I had to ask a couple of people who were both standing on this track at the same time and still had a couple feet of distance between them if they would please step off of it so some of the rest of us could take pictures of it. They looked surprised as if they hadn't realized what they were climbing around on, then melted away to join the rest of the group. Note the foot of another visitor with his camera in the upper right corner, kept in the photo for scale. The outline is the track of gigantasaurous. It shows, judging on skeletons on display, the prominent heel bone which makes the hollow in the track closest to me. When Alvin heard my request for them to move off it, he came back over with his bottle and outlined the print for us. Again it's heading in the same direction as the rest.

Wouldn't it make a great design for a Halloween mask?

You might ask did any of them get away? At least one died on the spot, where incomplete bones remain on the ground. Alvin did a fun demonstration with rocks for us. Taking a small one, he struck a rock in the outer circle  of rocks which protects the remains from unwary tourists. (If you trip over it you've really got some problems.) The rock he struck had a sharp high rock-on-rock  sound. Then he struck the bones and got a  dull hollow sound. Some of us walked around with small rocks for a bit trying to locate any more bones which might have been overlooked... because the scientists who'd been going over the extensive site, and still were, surely must have missed one along the way. Ya think? Actually, they had because we found another hollow sounding one, very badly shaped but making the right noises.



In the top photo, the curvy one on the left is bone, the rounder one on the right is rock. The bottom photo shows the fossil of some kind of raptor, the misshapen remains of ribs trailing down to the left, the open jaw on the right. No visible teeth or sockets remained in the jaw so my conclusion is that the bones were exposed for a while before getting covered and becoming fossils. I estimate what is left is 7 or 8 feet long. The two black shadows at the far left are of people's heads. as they walk up closer.

You may note that all the rocks and sand come in only two colors, red of the desert sandstone, and whiter and hard. I did locate one bicolor piece of sparkly sandstone in the circle of rocks, but otherwise all is reddish or tan/grey.

Except for the coprolites. You know, dino poop.  Fossilized. They come in little rounded plops, as if the stool was somewhat loose when it dropped, or just fell from high enough in the really big fellows that it assumed that shape despite how hard it was when it hit, flat bottom, rounded ridged top. Not that I'm claiming to be a poop expert, of course.

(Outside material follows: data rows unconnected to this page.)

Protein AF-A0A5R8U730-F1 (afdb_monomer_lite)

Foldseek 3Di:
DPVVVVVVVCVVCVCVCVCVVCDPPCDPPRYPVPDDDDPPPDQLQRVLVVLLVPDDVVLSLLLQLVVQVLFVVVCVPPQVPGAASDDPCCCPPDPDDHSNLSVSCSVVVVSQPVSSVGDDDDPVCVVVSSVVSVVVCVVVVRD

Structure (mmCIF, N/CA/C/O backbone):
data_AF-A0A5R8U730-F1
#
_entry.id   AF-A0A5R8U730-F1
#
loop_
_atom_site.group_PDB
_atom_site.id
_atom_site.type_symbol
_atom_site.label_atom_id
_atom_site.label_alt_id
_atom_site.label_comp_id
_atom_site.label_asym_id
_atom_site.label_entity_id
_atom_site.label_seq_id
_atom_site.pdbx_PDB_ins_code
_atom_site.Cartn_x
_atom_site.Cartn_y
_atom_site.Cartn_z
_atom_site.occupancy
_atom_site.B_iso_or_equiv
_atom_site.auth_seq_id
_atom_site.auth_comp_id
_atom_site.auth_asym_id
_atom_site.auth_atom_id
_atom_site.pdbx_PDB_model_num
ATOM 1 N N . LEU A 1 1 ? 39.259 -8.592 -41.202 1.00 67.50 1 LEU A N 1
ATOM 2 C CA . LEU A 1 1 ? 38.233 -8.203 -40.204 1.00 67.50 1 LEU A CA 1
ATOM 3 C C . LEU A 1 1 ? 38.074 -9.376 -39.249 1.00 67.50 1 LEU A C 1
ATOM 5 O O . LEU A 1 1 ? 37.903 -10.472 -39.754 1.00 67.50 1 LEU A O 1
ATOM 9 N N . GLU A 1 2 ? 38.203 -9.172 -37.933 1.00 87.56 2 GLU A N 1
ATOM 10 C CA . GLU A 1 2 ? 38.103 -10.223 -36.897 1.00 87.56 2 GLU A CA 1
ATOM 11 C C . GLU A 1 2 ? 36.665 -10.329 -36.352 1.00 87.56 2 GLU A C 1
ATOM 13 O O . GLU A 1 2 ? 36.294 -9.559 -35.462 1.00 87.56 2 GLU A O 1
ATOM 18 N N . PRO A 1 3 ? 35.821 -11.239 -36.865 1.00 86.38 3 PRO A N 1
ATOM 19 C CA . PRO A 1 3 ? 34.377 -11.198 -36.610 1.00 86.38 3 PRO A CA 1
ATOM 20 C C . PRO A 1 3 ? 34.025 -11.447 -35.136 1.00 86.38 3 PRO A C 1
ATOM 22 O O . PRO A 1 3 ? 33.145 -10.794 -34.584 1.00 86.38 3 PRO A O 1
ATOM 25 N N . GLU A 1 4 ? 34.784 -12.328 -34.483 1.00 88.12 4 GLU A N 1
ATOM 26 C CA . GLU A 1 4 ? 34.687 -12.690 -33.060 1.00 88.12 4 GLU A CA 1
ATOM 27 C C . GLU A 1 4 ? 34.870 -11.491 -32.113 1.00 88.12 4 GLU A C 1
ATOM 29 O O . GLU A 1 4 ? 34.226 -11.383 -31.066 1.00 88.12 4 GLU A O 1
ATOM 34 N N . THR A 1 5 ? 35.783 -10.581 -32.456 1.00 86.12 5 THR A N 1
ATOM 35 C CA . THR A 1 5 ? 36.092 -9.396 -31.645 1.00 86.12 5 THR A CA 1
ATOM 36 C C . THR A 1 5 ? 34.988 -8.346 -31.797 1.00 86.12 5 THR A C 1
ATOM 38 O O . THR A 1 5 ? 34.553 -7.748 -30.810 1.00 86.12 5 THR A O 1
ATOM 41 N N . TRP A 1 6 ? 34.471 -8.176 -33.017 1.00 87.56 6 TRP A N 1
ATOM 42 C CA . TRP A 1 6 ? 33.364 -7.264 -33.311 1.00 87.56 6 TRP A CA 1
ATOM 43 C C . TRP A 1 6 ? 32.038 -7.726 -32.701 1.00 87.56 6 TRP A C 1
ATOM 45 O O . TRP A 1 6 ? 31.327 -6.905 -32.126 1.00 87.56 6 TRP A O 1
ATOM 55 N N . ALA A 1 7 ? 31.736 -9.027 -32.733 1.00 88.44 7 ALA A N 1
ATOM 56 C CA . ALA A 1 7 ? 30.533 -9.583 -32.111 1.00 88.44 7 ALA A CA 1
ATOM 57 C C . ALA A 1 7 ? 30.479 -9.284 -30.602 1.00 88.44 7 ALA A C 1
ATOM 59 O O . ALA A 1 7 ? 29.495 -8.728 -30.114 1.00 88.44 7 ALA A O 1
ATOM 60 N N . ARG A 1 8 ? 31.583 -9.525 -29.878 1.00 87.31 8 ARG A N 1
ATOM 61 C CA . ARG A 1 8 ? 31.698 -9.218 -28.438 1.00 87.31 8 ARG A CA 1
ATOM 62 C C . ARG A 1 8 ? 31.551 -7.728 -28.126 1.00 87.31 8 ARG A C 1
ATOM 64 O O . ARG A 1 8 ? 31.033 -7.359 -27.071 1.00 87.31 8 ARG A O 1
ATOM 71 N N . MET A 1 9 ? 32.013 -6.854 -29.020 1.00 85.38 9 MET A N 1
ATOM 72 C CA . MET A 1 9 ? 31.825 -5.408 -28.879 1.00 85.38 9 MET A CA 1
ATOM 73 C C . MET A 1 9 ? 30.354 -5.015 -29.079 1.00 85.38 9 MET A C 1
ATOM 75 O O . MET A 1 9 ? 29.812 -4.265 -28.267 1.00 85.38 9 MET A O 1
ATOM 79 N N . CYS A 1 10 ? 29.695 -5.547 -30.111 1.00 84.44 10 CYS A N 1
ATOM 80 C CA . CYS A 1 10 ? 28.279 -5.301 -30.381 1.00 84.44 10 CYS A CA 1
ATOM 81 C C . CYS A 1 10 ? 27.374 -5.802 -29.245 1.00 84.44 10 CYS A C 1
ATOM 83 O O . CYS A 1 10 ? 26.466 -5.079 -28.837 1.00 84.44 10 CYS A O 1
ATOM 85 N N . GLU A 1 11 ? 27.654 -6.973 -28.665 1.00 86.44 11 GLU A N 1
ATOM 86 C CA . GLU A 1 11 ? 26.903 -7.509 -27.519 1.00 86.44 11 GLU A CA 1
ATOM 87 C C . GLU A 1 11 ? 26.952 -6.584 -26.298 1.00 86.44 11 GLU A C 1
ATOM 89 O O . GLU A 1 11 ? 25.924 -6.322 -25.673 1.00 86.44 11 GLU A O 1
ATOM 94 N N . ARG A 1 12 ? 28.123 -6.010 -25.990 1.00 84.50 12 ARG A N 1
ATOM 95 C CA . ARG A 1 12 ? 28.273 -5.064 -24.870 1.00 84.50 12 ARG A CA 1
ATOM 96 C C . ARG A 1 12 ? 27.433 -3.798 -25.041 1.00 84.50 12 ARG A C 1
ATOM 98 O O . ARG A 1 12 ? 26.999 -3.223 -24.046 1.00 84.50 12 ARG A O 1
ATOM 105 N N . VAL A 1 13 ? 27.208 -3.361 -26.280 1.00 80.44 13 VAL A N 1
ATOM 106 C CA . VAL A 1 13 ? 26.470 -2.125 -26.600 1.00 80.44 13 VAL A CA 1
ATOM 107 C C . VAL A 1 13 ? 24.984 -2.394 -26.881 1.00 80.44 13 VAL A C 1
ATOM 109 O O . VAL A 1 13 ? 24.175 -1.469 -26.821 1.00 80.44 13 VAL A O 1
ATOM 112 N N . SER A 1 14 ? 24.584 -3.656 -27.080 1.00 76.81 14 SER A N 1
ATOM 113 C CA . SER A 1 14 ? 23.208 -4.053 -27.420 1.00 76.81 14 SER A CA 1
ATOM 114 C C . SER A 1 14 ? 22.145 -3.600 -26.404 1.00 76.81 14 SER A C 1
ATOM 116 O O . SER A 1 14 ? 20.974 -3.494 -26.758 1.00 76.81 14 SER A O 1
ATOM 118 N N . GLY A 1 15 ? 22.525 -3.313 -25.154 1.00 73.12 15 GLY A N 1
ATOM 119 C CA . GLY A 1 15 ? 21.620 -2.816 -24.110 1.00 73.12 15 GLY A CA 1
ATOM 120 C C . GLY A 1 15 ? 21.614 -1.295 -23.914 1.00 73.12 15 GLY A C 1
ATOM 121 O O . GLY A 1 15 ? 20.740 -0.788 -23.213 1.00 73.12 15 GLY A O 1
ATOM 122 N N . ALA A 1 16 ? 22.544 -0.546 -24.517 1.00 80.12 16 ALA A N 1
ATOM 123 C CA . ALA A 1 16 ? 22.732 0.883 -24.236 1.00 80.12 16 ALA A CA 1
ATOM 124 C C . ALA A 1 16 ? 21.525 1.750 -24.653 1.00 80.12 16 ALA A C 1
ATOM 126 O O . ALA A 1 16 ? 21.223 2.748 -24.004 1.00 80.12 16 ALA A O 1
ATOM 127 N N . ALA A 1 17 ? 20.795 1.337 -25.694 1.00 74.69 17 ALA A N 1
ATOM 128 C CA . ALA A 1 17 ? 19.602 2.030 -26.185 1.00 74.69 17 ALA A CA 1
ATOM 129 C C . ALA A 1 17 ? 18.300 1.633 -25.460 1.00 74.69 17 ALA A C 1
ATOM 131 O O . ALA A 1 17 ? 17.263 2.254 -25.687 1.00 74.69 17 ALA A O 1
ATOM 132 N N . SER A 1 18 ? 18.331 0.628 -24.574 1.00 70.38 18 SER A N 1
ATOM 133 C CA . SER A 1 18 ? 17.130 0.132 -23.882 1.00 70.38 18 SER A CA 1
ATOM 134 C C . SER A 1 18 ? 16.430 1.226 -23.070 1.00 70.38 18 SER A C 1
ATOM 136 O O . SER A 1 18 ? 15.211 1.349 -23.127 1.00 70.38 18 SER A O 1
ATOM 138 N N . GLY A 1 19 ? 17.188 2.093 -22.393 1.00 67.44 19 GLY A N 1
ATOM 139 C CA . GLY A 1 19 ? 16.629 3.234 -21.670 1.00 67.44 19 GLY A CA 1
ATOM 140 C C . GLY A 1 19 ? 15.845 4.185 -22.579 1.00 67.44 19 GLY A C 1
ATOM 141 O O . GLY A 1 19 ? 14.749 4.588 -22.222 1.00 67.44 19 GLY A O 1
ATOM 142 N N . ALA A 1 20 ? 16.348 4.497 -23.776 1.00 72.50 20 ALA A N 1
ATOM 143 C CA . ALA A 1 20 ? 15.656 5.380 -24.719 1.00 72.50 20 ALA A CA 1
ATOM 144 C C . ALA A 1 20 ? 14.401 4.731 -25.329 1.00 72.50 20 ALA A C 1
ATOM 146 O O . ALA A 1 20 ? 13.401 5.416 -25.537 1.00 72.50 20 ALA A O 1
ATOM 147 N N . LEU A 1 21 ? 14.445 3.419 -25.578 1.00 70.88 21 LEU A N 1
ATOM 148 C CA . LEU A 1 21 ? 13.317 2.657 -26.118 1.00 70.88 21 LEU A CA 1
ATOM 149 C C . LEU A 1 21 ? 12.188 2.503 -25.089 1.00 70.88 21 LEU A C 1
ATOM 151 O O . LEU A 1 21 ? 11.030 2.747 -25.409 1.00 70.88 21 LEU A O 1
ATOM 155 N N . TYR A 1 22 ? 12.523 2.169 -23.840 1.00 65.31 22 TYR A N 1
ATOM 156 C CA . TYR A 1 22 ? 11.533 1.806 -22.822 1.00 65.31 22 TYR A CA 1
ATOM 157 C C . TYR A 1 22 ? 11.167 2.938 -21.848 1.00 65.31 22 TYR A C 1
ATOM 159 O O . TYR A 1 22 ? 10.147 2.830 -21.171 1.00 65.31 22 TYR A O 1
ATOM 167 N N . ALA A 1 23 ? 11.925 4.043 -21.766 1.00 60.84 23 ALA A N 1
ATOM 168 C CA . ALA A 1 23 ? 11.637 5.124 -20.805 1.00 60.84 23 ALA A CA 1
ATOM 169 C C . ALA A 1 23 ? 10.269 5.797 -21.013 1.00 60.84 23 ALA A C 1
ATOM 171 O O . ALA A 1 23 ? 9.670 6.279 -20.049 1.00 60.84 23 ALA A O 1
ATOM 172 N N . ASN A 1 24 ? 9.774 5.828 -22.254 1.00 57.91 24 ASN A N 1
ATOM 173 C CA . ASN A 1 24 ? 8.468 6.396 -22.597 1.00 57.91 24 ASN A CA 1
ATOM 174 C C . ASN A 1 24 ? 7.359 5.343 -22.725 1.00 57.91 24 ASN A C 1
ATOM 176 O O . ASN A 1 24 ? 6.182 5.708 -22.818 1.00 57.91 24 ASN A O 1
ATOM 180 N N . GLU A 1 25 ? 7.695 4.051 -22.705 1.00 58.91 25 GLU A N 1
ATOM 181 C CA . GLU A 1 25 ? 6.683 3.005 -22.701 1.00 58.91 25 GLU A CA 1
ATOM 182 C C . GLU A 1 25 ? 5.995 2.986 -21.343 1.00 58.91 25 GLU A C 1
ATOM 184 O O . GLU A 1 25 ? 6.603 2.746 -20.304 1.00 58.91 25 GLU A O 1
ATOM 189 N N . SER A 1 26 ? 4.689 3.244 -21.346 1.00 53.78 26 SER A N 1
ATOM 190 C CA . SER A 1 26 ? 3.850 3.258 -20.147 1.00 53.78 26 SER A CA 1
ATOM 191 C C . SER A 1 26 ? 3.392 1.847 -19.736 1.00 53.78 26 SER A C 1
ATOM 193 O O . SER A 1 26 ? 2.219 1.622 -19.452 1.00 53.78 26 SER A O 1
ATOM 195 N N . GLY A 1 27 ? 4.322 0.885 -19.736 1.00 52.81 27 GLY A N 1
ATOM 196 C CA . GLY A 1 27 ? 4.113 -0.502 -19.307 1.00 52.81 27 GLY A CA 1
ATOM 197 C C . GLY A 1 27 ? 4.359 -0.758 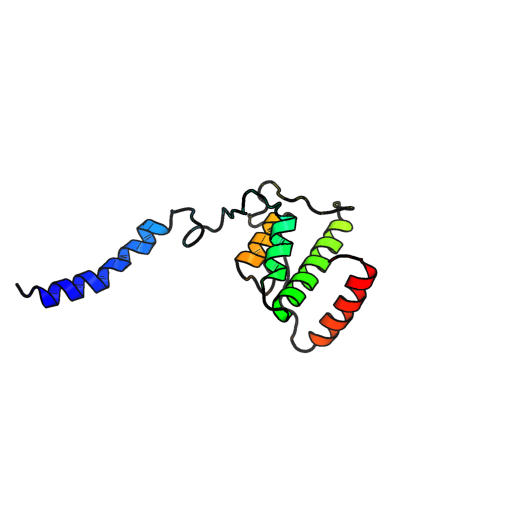-17.811 1.00 52.81 27 GLY A C 1
ATOM 198 O O . GLY A 1 27 ? 4.865 0.087 -17.079 1.00 52.81 27 GLY A O 1
ATOM 199 N N . ALA A 1 28 ? 4.031 -1.960 -17.334 1.00 51.25 28 ALA A N 1
ATOM 200 C CA . ALA A 1 28 ? 4.150 -2.323 -15.915 1.00 51.25 28 ALA A CA 1
ATOM 201 C C . ALA A 1 28 ? 5.602 -2.423 -15.391 1.00 51.25 28 ALA A C 1
ATOM 203 O O . ALA A 1 28 ? 5.801 -2.394 -14.180 1.00 51.25 28 ALA A O 1
ATOM 204 N N . TYR A 1 29 ? 6.596 -2.550 -16.282 1.00 49.34 29 TYR A N 1
ATOM 205 C CA . TYR A 1 29 ? 7.969 -2.930 -15.921 1.00 49.34 29 TYR A CA 1
ATOM 206 C C . TYR A 1 29 ? 8.986 -1.768 -15.965 1.00 49.34 29 TYR A C 1
ATOM 208 O O . TYR A 1 29 ? 9.798 -1.647 -15.054 1.00 49.34 29 TYR A O 1
ATOM 216 N N . PHE A 1 30 ? 8.925 -0.881 -16.972 1.00 49.22 30 PHE A N 1
ATOM 217 C CA . PHE A 1 30 ? 9.907 0.210 -17.164 1.00 49.22 30 PHE A CA 1
ATOM 218 C C . PHE A 1 30 ? 9.330 1.639 -17.066 1.00 49.22 30 PHE A C 1
ATOM 220 O O . PHE A 1 30 ? 10.084 2.610 -17.091 1.00 49.22 30 PHE A O 1
ATOM 227 N N . ALA A 1 31 ? 8.011 1.801 -16.922 1.00 52.47 31 ALA A N 1
ATOM 228 C CA . ALA A 1 31 ? 7.358 3.102 -17.060 1.00 52.47 31 ALA A CA 1
ATOM 229 C C . ALA A 1 31 ? 7.421 4.031 -15.842 1.00 52.47 31 ALA A C 1
ATOM 231 O O . ALA A 1 31 ? 7.448 3.605 -14.681 1.00 52.47 31 ALA A O 1
ATOM 232 N N . LEU A 1 32 ? 7.168 5.325 -16.106 1.00 53.03 32 LEU A N 1
ATOM 233 C CA . LEU A 1 32 ? 6.401 6.179 -15.193 1.00 53.03 32 LEU A CA 1
ATOM 234 C C . LEU A 1 32 ? 5.197 5.374 -14.678 1.00 53.03 32 LEU A C 1
ATOM 236 O O . LEU A 1 32 ? 4.263 5.132 -15.433 1.00 53.03 32 LEU A O 1
ATOM 240 N N . HIS A 1 33 ? 5.224 4.968 -13.406 1.00 56.75 33 HIS A N 1
ATOM 241 C CA . HIS A 1 33 ? 4.247 4.116 -12.714 1.00 56.75 33 HIS A CA 1
ATOM 242 C C . HIS A 1 33 ? 2.845 4.768 -12.594 1.00 56.75 33 HIS A C 1
ATOM 244 O O . HIS A 1 33 ? 2.320 4.981 -11.493 1.00 56.75 33 HIS A O 1
ATOM 250 N N . LYS A 1 34 ? 2.266 5.166 -13.727 1.00 57.81 34 LYS A N 1
ATOM 251 C CA . LYS A 1 34 ? 1.013 5.906 -13.879 1.00 57.81 34 LYS A CA 1
ATOM 252 C C . LYS A 1 34 ? -0.177 4.976 -14.060 1.00 57.81 34 LYS A C 1
ATOM 254 O O . LYS A 1 34 ? -1.290 5.394 -13.774 1.00 57.81 34 LYS A O 1
ATOM 259 N N . ARG A 1 35 ? 0.039 3.742 -14.519 1.00 66.50 35 ARG A N 1
ATOM 260 C CA . ARG A 1 35 ? -1.029 2.778 -14.788 1.00 66.50 35 ARG A CA 1
ATOM 261 C C . ARG A 1 35 ? -0.723 1.453 -14.109 1.00 66.50 35 ARG A C 1
ATOM 263 O O . ARG A 1 35 ? 0.337 0.878 -14.315 1.00 66.50 35 ARG A O 1
ATOM 270 N N . ILE A 1 36 ? -1.659 1.010 -13.279 1.00 81.00 36 ILE A N 1
ATOM 271 C CA . ILE A 1 36 ? -1.699 -0.340 -12.725 1.00 81.00 36 ILE A CA 1
ATOM 272 C C . ILE A 1 36 ? -2.967 -1.009 -13.239 1.00 81.00 36 ILE A C 1
ATOM 274 O O . ILE A 1 36 ? -4.003 -0.357 -13.366 1.00 81.00 36 ILE A O 1
ATOM 278 N N . SER A 1 37 ? -2.881 -2.298 -13.541 1.00 83.62 37 SER A N 1
ATOM 279 C CA . SER A 1 37 ? -4.013 -3.112 -13.974 1.00 83.62 37 SER A CA 1
ATOM 280 C C . SER A 1 37 ? -4.295 -4.190 -12.937 1.00 83.62 37 SER A C 1
ATOM 282 O O . SER A 1 37 ? -3.370 -4.807 -12.411 1.00 83.62 37 SER A O 1
ATOM 284 N N . LYS A 1 38 ? -5.576 -4.432 -12.673 1.00 89.75 38 LYS A N 1
ATOM 285 C CA . LYS A 1 38 ? -6.061 -5.594 -11.925 1.00 89.75 38 LYS A CA 1
ATOM 286 C C . LYS A 1 38 ? -6.675 -6.611 -12.895 1.00 89.75 38 LYS A C 1
ATOM 288 O O . LYS A 1 38 ? -7.121 -6.201 -13.972 1.00 89.75 38 LYS A O 1
ATOM 293 N N . PRO A 1 39 ? -6.760 -7.900 -12.533 1.00 91.00 39 PRO A N 1
ATOM 294 C CA . PRO A 1 39 ? -7.528 -8.865 -13.314 1.00 91.00 39 PRO A CA 1
ATOM 295 C C . PRO A 1 39 ? -8.997 -8.434 -13.454 1.00 91.00 39 PRO A C 1
ATOM 297 O O . PRO A 1 39 ? -9.563 -7.815 -12.549 1.00 91.00 39 PRO A O 1
ATOM 300 N N . ALA A 1 40 ? -9.625 -8.767 -14.585 1.00 89.12 40 ALA A N 1
ATOM 301 C CA . ALA A 1 40 ? -10.964 -8.278 -14.935 1.00 89.12 40 ALA A CA 1
ATOM 302 C C . ALA A 1 40 ? -12.056 -8.673 -13.922 1.00 89.12 40 ALA A C 1
ATOM 304 O O . ALA A 1 40 ? -12.980 -7.901 -13.691 1.00 89.12 40 ALA A O 1
ATOM 305 N N . HIS A 1 41 ? -11.923 -9.840 -13.287 1.00 90.81 41 HIS A N 1
ATOM 306 C CA . HIS A 1 41 ? -12.890 -10.384 -12.328 1.00 90.81 41 HIS A CA 1
ATOM 307 C C . HIS A 1 41 ? -12.723 -9.857 -10.893 1.00 90.81 41 HIS A C 1
ATOM 309 O O . HIS A 1 41 ? -13.507 -10.215 -10.020 1.00 90.81 41 HIS A O 1
ATOM 315 N N . HIS A 1 42 ? -11.722 -9.013 -10.628 1.00 91.88 42 HIS A N 1
ATOM 316 C CA . HIS A 1 42 ? -11.488 -8.444 -9.302 1.00 91.88 42 HIS A CA 1
ATOM 317 C C . HIS A 1 42 ? -11.942 -6.985 -9.220 1.00 91.88 42 HIS A C 1
ATOM 319 O O . HIS A 1 42 ? -11.743 -6.211 -10.153 1.00 91.88 42 HIS A O 1
ATOM 325 N N . THR A 1 43 ? -12.487 -6.573 -8.077 1.00 95.69 43 THR A N 1
ATOM 326 C CA . THR A 1 43 ? -12.478 -5.170 -7.609 1.00 95.69 43 THR A CA 1
ATOM 327 C C . THR A 1 43 ? -11.099 -4.822 -7.048 1.00 95.69 43 THR A C 1
ATOM 329 O O . THR A 1 43 ? -10.347 -5.733 -6.687 1.00 95.69 43 THR A O 1
ATOM 332 N N . TRP A 1 44 ? -10.733 -3.543 -6.937 1.00 95.19 44 TRP A N 1
ATOM 333 C CA . TRP A 1 44 ? -9.448 -3.184 -6.317 1.00 95.19 44 TRP A CA 1
ATOM 334 C C . TRP A 1 44 ? -9.386 -3.618 -4.862 1.00 95.19 44 TRP A C 1
ATOM 336 O O . TRP A 1 44 ? -8.361 -4.139 -4.433 1.00 95.19 44 TRP A O 1
ATOM 346 N N . ARG A 1 45 ? -10.492 -3.501 -4.125 1.00 95.00 45 ARG A N 1
ATOM 347 C CA . ARG A 1 45 ? -10.594 -4.044 -2.772 1.00 95.00 45 ARG A CA 1
ATOM 348 C C . ARG A 1 45 ? -10.333 -5.549 -2.724 1.00 95.00 45 ARG A C 1
ATOM 350 O O . ARG A 1 45 ? -9.482 -5.986 -1.955 1.00 95.00 45 ARG A O 1
ATOM 357 N N . SER A 1 46 ? -11.009 -6.346 -3.559 1.00 95.31 46 SER A N 1
ATOM 358 C CA . SER A 1 46 ? -10.792 -7.805 -3.583 1.00 95.31 46 SER A CA 1
ATOM 359 C C . SER A 1 46 ? -9.367 -8.169 -4.006 1.00 95.31 46 SER A C 1
ATOM 361 O O . SER A 1 46 ? -8.783 -9.105 -3.467 1.00 95.31 46 SER A O 1
ATOM 363 N N . TYR A 1 47 ? -8.782 -7.390 -4.919 1.00 95.44 47 TYR A N 1
ATOM 364 C CA . TYR A 1 47 ? -7.411 -7.584 -5.360 1.00 95.44 47 TYR A CA 1
ATOM 365 C C . TYR A 1 47 ? -6.407 -7.256 -4.251 1.00 95.44 47 TYR A C 1
ATOM 367 O O . TYR A 1 47 ? -5.452 -8.000 -4.060 1.00 95.44 47 TYR A O 1
ATOM 375 N N . ALA A 1 48 ? -6.643 -6.202 -3.461 1.00 95.69 48 ALA A N 1
ATOM 376 C CA . ALA A 1 48 ? -5.824 -5.890 -2.292 1.00 95.69 48 ALA A CA 1
ATOM 377 C C . ALA A 1 48 ? -5.826 -7.043 -1.279 1.00 95.69 48 ALA A C 1
ATOM 379 O O . ALA A 1 48 ? -4.763 -7.407 -0.783 1.00 95.69 48 ALA A O 1
ATOM 380 N N . MET A 1 49 ? -6.994 -7.638 -1.007 1.00 95.50 49 MET A N 1
ATOM 381 C CA . MET A 1 49 ? -7.097 -8.795 -0.107 1.00 95.50 49 MET A CA 1
ATOM 382 C C . MET A 1 49 ? -6.326 -9.995 -0.655 1.00 95.50 49 MET A C 1
ATOM 384 O O . MET A 1 49 ? -5.484 -10.546 0.045 1.00 95.50 49 MET A O 1
ATOM 388 N N . PHE A 1 50 ? -6.516 -10.318 -1.937 1.00 95.50 50 PHE A N 1
ATOM 389 C CA . PHE A 1 50 ? -5.766 -11.381 -2.605 1.00 95.50 50 PHE A CA 1
ATOM 390 C C . PHE A 1 50 ? -4.245 -11.177 -2.497 1.00 95.50 50 PHE A C 1
ATOM 392 O O . PHE A 1 50 ? -3.517 -12.096 -2.133 1.00 95.50 50 PHE A O 1
ATOM 399 N N . LEU A 1 51 ? -3.753 -9.959 -2.750 1.00 94.44 51 LEU A N 1
ATOM 400 C CA . LEU A 1 51 ? -2.327 -9.643 -2.628 1.00 94.44 51 LEU A CA 1
ATOM 401 C C . LEU A 1 51 ? -1.803 -9.838 -1.197 1.00 94.44 51 LEU A C 1
ATOM 403 O O . LEU A 1 51 ? -0.673 -10.292 -1.022 1.00 94.44 51 LEU A O 1
ATOM 407 N N . LEU A 1 52 ? -2.605 -9.498 -0.185 1.00 95.50 52 LEU A N 1
ATOM 408 C CA . LEU A 1 52 ? -2.257 -9.694 1.225 1.00 95.50 52 LEU A CA 1
ATOM 409 C C . LEU A 1 52 ? -2.251 -11.173 1.630 1.00 95.50 52 LEU A C 1
ATOM 411 O O . LEU A 1 52 ? -1.489 -11.547 2.520 1.00 95.50 52 LEU A O 1
ATOM 415 N N . ASP A 1 53 ? -3.075 -12.003 0.998 1.00 95.12 53 ASP A N 1
ATOM 416 C CA . ASP A 1 53 ? -3.172 -13.433 1.307 1.00 95.12 53 ASP A CA 1
ATOM 417 C C . ASP A 1 53 ? -2.057 -14.253 0.645 1.00 95.12 53 ASP A C 1
ATOM 419 O O . ASP A 1 53 ? -1.614 -15.255 1.200 1.00 95.12 53 ASP A O 1
ATOM 423 N N . VAL A 1 54 ? -1.558 -13.811 -0.513 1.00 94.88 54 VAL A N 1
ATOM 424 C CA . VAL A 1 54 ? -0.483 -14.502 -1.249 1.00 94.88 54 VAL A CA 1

This photo actually holds three of them.  Front to back, or bottom to top if you will, super large and cracked in half, medium large and ditto, and a reddish pile of lumpy stuff like a pile of sausages in a long casing, all in a single spot. That smaller dino must have had some peace in order to stop in one place long enough to let it pile up like that. The front one which looks the lightest in color actually shows deep blackish shading  under a thin light colored layer when you get up close. Don't worry though - the stink is long gone.

In other good news, the way out of the site was much smoother than in, and Steve's back, which had started to recover a bit, wasn't jolted back to its worst again.